[ASSIGNMENT]
Restate verbatim the span of lines below between the line with "ATOM 134 O O" and the line with "ATOM 159 C CA", including those two lines, and only that span.

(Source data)
[Start of Attachment]

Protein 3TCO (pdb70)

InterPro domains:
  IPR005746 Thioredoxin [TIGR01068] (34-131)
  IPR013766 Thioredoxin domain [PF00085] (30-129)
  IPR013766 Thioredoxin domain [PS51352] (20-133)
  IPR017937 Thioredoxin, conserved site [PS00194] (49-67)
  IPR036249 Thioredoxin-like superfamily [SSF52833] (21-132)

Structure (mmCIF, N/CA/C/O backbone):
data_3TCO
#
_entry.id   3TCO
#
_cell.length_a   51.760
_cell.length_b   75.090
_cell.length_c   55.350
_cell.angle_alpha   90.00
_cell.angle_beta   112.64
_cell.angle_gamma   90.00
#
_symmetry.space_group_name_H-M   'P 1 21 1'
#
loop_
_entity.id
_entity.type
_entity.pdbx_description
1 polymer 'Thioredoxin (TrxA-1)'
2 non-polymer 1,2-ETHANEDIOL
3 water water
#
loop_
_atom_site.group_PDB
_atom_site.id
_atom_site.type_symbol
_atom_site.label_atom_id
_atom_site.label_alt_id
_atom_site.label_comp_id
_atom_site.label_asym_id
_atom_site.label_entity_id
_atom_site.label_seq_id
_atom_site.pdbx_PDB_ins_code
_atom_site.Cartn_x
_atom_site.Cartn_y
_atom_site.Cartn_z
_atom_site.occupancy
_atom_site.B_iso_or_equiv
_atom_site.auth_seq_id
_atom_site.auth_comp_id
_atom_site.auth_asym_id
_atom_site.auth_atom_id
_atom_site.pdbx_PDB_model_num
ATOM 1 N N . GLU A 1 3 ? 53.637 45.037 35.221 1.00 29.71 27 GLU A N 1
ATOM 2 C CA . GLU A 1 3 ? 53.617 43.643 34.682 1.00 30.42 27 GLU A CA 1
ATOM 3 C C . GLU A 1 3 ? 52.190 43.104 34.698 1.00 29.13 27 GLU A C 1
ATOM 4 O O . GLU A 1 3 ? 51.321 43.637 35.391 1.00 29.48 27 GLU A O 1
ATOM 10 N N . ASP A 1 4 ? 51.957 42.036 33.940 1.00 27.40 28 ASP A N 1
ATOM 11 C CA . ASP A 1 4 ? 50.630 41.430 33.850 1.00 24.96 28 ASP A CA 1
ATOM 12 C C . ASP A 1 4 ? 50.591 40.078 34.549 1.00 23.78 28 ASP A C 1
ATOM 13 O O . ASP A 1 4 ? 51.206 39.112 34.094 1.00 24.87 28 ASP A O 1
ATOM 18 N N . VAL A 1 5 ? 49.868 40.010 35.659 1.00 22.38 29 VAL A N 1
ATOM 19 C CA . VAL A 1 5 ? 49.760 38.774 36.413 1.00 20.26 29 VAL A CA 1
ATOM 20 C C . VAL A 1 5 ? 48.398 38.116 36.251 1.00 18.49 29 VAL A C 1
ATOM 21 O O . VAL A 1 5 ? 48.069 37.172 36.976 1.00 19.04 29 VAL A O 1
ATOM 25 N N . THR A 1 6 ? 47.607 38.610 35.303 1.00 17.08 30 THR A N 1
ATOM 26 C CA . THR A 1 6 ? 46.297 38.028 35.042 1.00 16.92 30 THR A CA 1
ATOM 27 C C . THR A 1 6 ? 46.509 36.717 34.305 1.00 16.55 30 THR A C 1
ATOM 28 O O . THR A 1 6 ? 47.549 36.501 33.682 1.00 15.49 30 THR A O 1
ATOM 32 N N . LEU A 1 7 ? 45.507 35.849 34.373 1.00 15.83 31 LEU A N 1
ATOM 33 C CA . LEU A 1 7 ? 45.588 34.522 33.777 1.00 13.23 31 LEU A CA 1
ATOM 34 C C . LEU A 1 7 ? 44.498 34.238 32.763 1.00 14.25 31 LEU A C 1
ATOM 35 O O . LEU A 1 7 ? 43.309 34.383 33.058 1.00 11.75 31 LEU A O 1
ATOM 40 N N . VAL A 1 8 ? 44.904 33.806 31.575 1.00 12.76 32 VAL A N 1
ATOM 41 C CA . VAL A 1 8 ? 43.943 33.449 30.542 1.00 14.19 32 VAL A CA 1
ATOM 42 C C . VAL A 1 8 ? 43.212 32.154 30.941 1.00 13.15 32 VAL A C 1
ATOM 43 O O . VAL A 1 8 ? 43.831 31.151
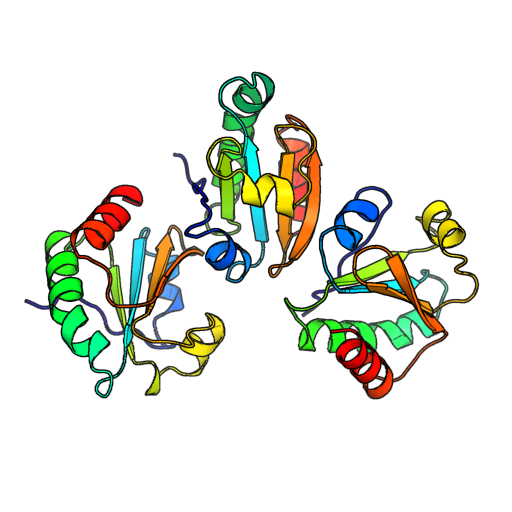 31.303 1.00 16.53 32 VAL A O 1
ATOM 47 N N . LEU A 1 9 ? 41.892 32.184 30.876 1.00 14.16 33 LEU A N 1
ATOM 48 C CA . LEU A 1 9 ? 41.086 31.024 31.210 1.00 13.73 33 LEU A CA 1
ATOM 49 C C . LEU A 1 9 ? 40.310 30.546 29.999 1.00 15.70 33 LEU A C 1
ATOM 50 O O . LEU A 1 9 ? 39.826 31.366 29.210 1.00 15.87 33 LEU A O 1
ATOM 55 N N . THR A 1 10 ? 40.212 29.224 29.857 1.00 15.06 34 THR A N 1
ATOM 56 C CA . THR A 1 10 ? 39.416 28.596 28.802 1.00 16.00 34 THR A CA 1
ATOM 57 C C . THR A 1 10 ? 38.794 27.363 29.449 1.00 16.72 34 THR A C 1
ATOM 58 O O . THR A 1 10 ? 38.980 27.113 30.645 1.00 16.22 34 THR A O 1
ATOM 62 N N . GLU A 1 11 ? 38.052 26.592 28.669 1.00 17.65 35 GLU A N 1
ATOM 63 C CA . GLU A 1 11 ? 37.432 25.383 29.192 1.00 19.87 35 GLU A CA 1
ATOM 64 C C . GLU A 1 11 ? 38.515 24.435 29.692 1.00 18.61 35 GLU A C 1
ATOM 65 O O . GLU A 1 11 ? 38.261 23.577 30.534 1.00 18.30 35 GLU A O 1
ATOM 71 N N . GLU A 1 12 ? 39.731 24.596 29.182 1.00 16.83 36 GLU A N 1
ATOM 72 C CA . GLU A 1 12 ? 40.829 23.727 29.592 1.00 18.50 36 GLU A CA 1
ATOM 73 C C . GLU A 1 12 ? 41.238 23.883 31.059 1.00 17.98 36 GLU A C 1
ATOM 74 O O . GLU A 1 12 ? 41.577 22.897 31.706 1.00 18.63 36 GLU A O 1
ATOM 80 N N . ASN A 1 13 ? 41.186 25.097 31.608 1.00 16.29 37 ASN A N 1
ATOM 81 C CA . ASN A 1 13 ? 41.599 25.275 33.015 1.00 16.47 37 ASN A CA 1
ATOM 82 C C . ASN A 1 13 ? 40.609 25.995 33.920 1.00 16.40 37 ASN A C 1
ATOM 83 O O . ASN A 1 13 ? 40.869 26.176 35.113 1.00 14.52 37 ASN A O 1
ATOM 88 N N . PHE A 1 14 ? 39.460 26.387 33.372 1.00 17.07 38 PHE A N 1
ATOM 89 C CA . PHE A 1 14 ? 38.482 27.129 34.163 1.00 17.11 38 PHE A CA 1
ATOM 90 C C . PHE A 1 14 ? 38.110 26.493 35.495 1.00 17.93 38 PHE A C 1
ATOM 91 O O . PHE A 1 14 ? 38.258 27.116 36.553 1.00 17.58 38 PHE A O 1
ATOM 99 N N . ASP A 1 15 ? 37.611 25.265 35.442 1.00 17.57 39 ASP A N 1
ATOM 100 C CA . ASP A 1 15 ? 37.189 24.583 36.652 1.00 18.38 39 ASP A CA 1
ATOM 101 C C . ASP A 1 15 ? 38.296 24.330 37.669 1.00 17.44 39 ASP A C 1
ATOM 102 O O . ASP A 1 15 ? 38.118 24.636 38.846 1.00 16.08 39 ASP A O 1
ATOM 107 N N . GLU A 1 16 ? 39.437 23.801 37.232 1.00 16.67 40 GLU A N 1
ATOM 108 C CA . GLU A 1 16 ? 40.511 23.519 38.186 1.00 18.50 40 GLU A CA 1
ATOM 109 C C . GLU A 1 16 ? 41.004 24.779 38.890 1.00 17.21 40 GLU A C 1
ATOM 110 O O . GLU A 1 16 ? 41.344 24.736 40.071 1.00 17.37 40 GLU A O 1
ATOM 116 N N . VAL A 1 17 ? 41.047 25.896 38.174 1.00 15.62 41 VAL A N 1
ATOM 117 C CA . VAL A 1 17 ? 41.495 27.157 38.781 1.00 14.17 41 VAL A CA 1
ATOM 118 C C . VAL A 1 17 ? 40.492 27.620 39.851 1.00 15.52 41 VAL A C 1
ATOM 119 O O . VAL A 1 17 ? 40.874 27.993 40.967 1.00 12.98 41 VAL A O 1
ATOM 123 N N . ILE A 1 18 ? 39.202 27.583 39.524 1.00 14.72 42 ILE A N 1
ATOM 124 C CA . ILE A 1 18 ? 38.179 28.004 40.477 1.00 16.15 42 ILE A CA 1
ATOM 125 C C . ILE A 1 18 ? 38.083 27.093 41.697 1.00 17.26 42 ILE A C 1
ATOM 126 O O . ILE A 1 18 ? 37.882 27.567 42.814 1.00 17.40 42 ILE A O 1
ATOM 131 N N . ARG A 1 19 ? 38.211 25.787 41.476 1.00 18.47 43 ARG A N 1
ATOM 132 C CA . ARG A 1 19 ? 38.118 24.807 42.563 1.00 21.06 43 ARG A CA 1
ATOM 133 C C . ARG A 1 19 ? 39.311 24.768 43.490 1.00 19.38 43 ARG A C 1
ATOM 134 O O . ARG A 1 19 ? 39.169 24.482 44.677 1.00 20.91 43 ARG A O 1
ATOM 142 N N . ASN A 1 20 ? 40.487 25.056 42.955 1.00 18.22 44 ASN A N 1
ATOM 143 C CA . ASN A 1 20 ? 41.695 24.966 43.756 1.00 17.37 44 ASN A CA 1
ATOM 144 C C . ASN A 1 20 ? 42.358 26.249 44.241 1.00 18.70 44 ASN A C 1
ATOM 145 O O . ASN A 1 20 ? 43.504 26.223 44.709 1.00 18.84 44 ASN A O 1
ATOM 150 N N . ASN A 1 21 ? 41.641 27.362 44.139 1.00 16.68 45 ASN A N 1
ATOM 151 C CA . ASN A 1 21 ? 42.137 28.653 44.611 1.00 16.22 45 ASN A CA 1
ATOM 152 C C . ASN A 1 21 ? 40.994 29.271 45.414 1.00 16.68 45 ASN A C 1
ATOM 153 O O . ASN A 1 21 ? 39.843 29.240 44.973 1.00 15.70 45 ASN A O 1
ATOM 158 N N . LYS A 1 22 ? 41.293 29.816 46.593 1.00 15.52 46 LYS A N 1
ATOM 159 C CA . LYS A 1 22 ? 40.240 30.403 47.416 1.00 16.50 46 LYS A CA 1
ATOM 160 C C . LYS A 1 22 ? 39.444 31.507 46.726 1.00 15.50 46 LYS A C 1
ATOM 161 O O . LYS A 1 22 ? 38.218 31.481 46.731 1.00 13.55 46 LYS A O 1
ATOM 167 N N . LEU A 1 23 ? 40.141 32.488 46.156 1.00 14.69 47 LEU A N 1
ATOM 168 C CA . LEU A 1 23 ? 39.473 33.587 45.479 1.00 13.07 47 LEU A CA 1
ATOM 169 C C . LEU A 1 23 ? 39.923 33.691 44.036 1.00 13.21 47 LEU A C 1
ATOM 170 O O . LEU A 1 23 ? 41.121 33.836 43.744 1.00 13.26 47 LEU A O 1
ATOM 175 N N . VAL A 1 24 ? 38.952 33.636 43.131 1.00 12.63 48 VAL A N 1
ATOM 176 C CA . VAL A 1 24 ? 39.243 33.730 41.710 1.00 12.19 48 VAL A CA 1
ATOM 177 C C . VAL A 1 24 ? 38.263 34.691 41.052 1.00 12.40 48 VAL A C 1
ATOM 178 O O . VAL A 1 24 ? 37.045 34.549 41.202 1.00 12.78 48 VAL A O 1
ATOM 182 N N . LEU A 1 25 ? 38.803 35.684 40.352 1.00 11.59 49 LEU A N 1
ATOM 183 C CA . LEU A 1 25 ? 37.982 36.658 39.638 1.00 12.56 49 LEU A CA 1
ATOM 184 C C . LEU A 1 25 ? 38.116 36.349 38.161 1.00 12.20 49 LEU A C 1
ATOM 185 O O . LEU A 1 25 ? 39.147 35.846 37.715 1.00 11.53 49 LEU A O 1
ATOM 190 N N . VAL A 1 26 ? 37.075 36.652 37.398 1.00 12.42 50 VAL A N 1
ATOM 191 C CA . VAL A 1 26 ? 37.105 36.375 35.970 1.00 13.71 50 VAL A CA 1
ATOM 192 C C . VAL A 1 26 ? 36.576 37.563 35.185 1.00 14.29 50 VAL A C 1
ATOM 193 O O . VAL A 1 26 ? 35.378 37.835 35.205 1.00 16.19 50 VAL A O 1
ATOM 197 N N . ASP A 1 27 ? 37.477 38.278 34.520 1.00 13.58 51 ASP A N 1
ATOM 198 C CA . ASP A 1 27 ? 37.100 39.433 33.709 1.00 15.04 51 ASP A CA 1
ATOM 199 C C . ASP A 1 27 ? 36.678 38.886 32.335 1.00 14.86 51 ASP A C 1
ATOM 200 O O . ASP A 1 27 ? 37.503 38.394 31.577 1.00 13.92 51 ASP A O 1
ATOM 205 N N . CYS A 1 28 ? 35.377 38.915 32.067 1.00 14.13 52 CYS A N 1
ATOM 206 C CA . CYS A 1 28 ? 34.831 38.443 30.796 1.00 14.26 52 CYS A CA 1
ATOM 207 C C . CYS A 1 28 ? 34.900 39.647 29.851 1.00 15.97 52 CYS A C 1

[End of Attachment]
[Start of Attachment]

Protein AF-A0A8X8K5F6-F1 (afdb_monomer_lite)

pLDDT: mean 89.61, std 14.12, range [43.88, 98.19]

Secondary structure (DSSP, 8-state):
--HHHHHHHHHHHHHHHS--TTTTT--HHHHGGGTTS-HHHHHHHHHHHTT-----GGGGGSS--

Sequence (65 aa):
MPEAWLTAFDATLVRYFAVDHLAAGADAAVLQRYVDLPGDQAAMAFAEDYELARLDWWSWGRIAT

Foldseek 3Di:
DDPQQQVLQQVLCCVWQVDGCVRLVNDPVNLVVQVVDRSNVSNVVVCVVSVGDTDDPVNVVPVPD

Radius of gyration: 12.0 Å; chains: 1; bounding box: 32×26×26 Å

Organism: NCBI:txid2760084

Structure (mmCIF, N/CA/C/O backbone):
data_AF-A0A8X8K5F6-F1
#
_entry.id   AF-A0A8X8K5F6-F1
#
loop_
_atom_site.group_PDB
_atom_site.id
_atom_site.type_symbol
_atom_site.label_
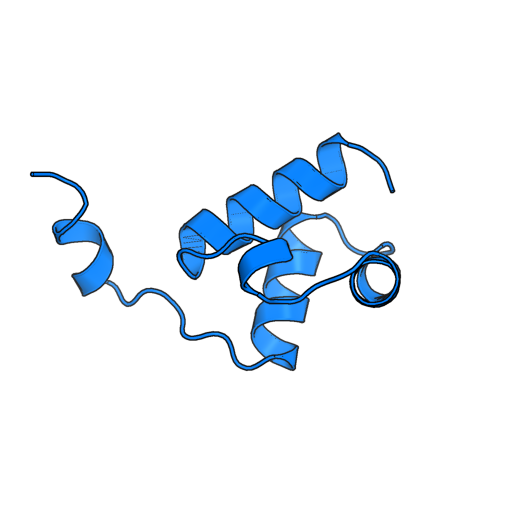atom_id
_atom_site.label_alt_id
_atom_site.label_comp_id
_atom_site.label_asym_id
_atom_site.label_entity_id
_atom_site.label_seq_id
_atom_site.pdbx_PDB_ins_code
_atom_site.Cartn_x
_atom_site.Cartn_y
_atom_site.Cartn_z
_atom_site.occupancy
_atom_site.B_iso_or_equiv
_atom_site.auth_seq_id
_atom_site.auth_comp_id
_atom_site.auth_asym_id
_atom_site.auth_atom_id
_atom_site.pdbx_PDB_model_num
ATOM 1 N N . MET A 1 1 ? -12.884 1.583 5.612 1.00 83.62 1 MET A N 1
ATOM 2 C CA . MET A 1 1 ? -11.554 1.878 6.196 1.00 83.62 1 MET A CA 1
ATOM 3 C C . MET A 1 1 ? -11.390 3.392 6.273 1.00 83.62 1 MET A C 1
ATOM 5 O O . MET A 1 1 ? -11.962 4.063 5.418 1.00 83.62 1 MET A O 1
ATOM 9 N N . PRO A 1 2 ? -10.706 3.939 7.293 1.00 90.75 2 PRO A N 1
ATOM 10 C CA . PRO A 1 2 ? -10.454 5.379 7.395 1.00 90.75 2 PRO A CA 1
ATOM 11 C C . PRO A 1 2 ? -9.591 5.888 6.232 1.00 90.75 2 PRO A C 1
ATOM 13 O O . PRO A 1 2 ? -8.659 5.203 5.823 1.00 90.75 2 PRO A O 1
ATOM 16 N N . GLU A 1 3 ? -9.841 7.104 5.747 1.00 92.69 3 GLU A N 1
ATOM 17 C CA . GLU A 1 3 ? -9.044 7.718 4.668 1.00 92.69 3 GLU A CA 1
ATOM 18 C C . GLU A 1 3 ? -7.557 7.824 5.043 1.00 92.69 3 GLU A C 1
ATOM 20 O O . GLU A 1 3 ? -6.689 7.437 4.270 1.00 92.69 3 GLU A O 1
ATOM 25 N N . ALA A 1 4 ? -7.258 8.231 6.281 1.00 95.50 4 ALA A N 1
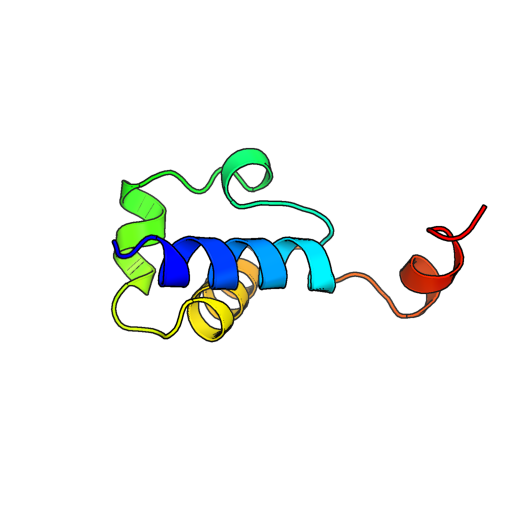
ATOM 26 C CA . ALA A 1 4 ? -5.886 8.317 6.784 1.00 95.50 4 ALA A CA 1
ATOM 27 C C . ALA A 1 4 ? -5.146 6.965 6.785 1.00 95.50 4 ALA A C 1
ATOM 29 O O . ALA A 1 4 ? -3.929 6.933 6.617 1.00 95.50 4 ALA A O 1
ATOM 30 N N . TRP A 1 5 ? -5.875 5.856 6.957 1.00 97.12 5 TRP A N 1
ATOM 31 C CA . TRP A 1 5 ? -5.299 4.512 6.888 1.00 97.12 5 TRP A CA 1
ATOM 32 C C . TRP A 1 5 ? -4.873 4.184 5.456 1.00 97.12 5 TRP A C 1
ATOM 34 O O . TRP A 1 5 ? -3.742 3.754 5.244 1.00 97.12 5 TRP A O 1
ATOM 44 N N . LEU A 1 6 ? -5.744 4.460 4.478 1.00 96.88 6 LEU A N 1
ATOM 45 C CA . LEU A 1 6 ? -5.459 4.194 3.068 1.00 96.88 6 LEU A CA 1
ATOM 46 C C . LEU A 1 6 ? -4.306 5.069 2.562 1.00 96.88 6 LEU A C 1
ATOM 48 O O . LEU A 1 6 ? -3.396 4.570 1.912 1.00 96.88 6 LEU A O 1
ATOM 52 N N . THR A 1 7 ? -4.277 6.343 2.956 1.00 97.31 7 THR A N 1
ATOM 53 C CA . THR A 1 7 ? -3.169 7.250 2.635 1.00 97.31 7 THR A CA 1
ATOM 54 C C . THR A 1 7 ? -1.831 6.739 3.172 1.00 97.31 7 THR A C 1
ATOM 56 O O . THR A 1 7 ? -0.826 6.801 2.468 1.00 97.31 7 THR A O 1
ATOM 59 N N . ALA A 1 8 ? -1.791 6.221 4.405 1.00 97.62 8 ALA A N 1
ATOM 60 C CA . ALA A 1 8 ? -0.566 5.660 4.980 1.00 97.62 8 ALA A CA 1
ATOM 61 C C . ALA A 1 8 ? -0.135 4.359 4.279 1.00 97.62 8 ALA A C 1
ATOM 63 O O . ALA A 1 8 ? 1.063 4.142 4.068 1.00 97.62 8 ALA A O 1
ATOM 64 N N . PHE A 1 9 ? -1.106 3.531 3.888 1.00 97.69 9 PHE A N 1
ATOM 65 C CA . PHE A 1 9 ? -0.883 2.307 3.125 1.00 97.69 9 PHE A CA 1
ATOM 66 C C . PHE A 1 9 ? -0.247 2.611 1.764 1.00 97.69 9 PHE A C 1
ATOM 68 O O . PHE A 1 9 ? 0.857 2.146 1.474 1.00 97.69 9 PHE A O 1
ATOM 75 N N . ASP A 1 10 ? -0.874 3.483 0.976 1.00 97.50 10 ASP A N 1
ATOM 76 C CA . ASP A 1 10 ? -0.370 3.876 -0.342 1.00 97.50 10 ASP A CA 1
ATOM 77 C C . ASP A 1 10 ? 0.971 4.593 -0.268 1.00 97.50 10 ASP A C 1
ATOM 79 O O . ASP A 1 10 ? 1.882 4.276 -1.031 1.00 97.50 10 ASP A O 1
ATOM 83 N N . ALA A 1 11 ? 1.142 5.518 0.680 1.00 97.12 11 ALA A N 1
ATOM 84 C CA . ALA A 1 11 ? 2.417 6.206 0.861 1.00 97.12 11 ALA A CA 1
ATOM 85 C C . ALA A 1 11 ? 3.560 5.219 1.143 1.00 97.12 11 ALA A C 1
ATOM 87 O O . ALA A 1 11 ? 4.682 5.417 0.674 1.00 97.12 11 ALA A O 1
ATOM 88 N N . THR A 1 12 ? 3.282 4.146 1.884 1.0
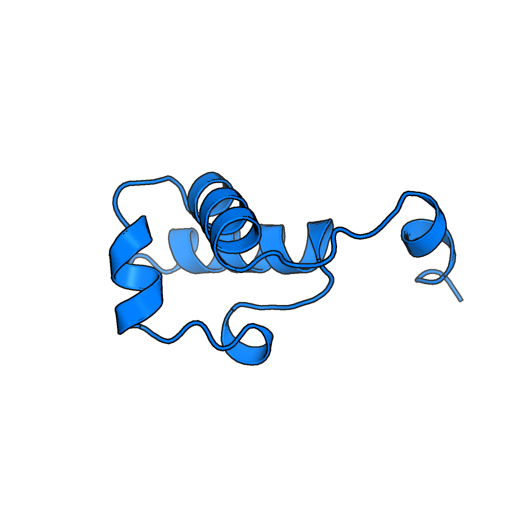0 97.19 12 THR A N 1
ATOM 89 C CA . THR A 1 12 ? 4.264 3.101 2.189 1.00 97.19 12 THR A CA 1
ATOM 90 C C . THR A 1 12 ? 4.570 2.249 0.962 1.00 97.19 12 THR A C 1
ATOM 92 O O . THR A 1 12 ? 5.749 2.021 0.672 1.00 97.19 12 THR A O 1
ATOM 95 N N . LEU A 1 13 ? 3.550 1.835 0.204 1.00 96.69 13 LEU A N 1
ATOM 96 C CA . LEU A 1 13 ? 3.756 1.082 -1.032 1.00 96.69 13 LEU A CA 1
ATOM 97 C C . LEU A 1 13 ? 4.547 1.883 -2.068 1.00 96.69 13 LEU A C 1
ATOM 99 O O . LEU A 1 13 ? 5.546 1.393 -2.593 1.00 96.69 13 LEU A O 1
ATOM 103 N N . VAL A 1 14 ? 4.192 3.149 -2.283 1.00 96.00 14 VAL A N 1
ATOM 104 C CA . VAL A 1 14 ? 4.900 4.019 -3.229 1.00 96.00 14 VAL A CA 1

[End of Attachment]

[RESULT OF THE EXERCISE]
ATOM 134 O O . ARG A 1 19 ? 39.169 24.482 44.677 1.00 20.91 43 ARG A O 1
ATOM 142 N N . ASN A 1 20 ? 40.487 25.056 42.955 1.00 18.22 44 ASN A N 1
ATOM 143 C CA . ASN A 1 20 ? 41.695 24.966 43.756 1.00 17.37 44 ASN A CA 1
ATOM 144 C C . ASN A 1 20 ? 42.358 26.249 44.241 1.00 18.70 44 ASN A C 1
ATOM 145 O O . ASN A 1 20 ? 43.504 26.223 44.709 1.00 18.84 44 ASN A O 1
ATOM 150 N N . ASN A 1 21 ? 41.641 27.362 44.139 1.00 16.68 45 ASN A N 1
ATOM 151 C CA . ASN A 1 21 ? 42.137 28.653 44.611 1.00 16.22 45 ASN A CA 1
ATOM 152 C C . ASN A 1 21 ? 40.994 29.271 45.414 1.00 16.68 45 ASN A C 1
ATOM 153 O O . ASN A 1 21 ? 39.843 29.240 44.973 1.00 15.70 45 ASN A O 1
ATOM 158 N N . LYS A 1 22 ? 41.293 29.816 46.593 1.00 15.52 46 LYS A N 1
ATOM 159 C CA . LYS A 1 22 ? 40.240 30.403 47.416 1.00 16.50 46 LYS A CA 1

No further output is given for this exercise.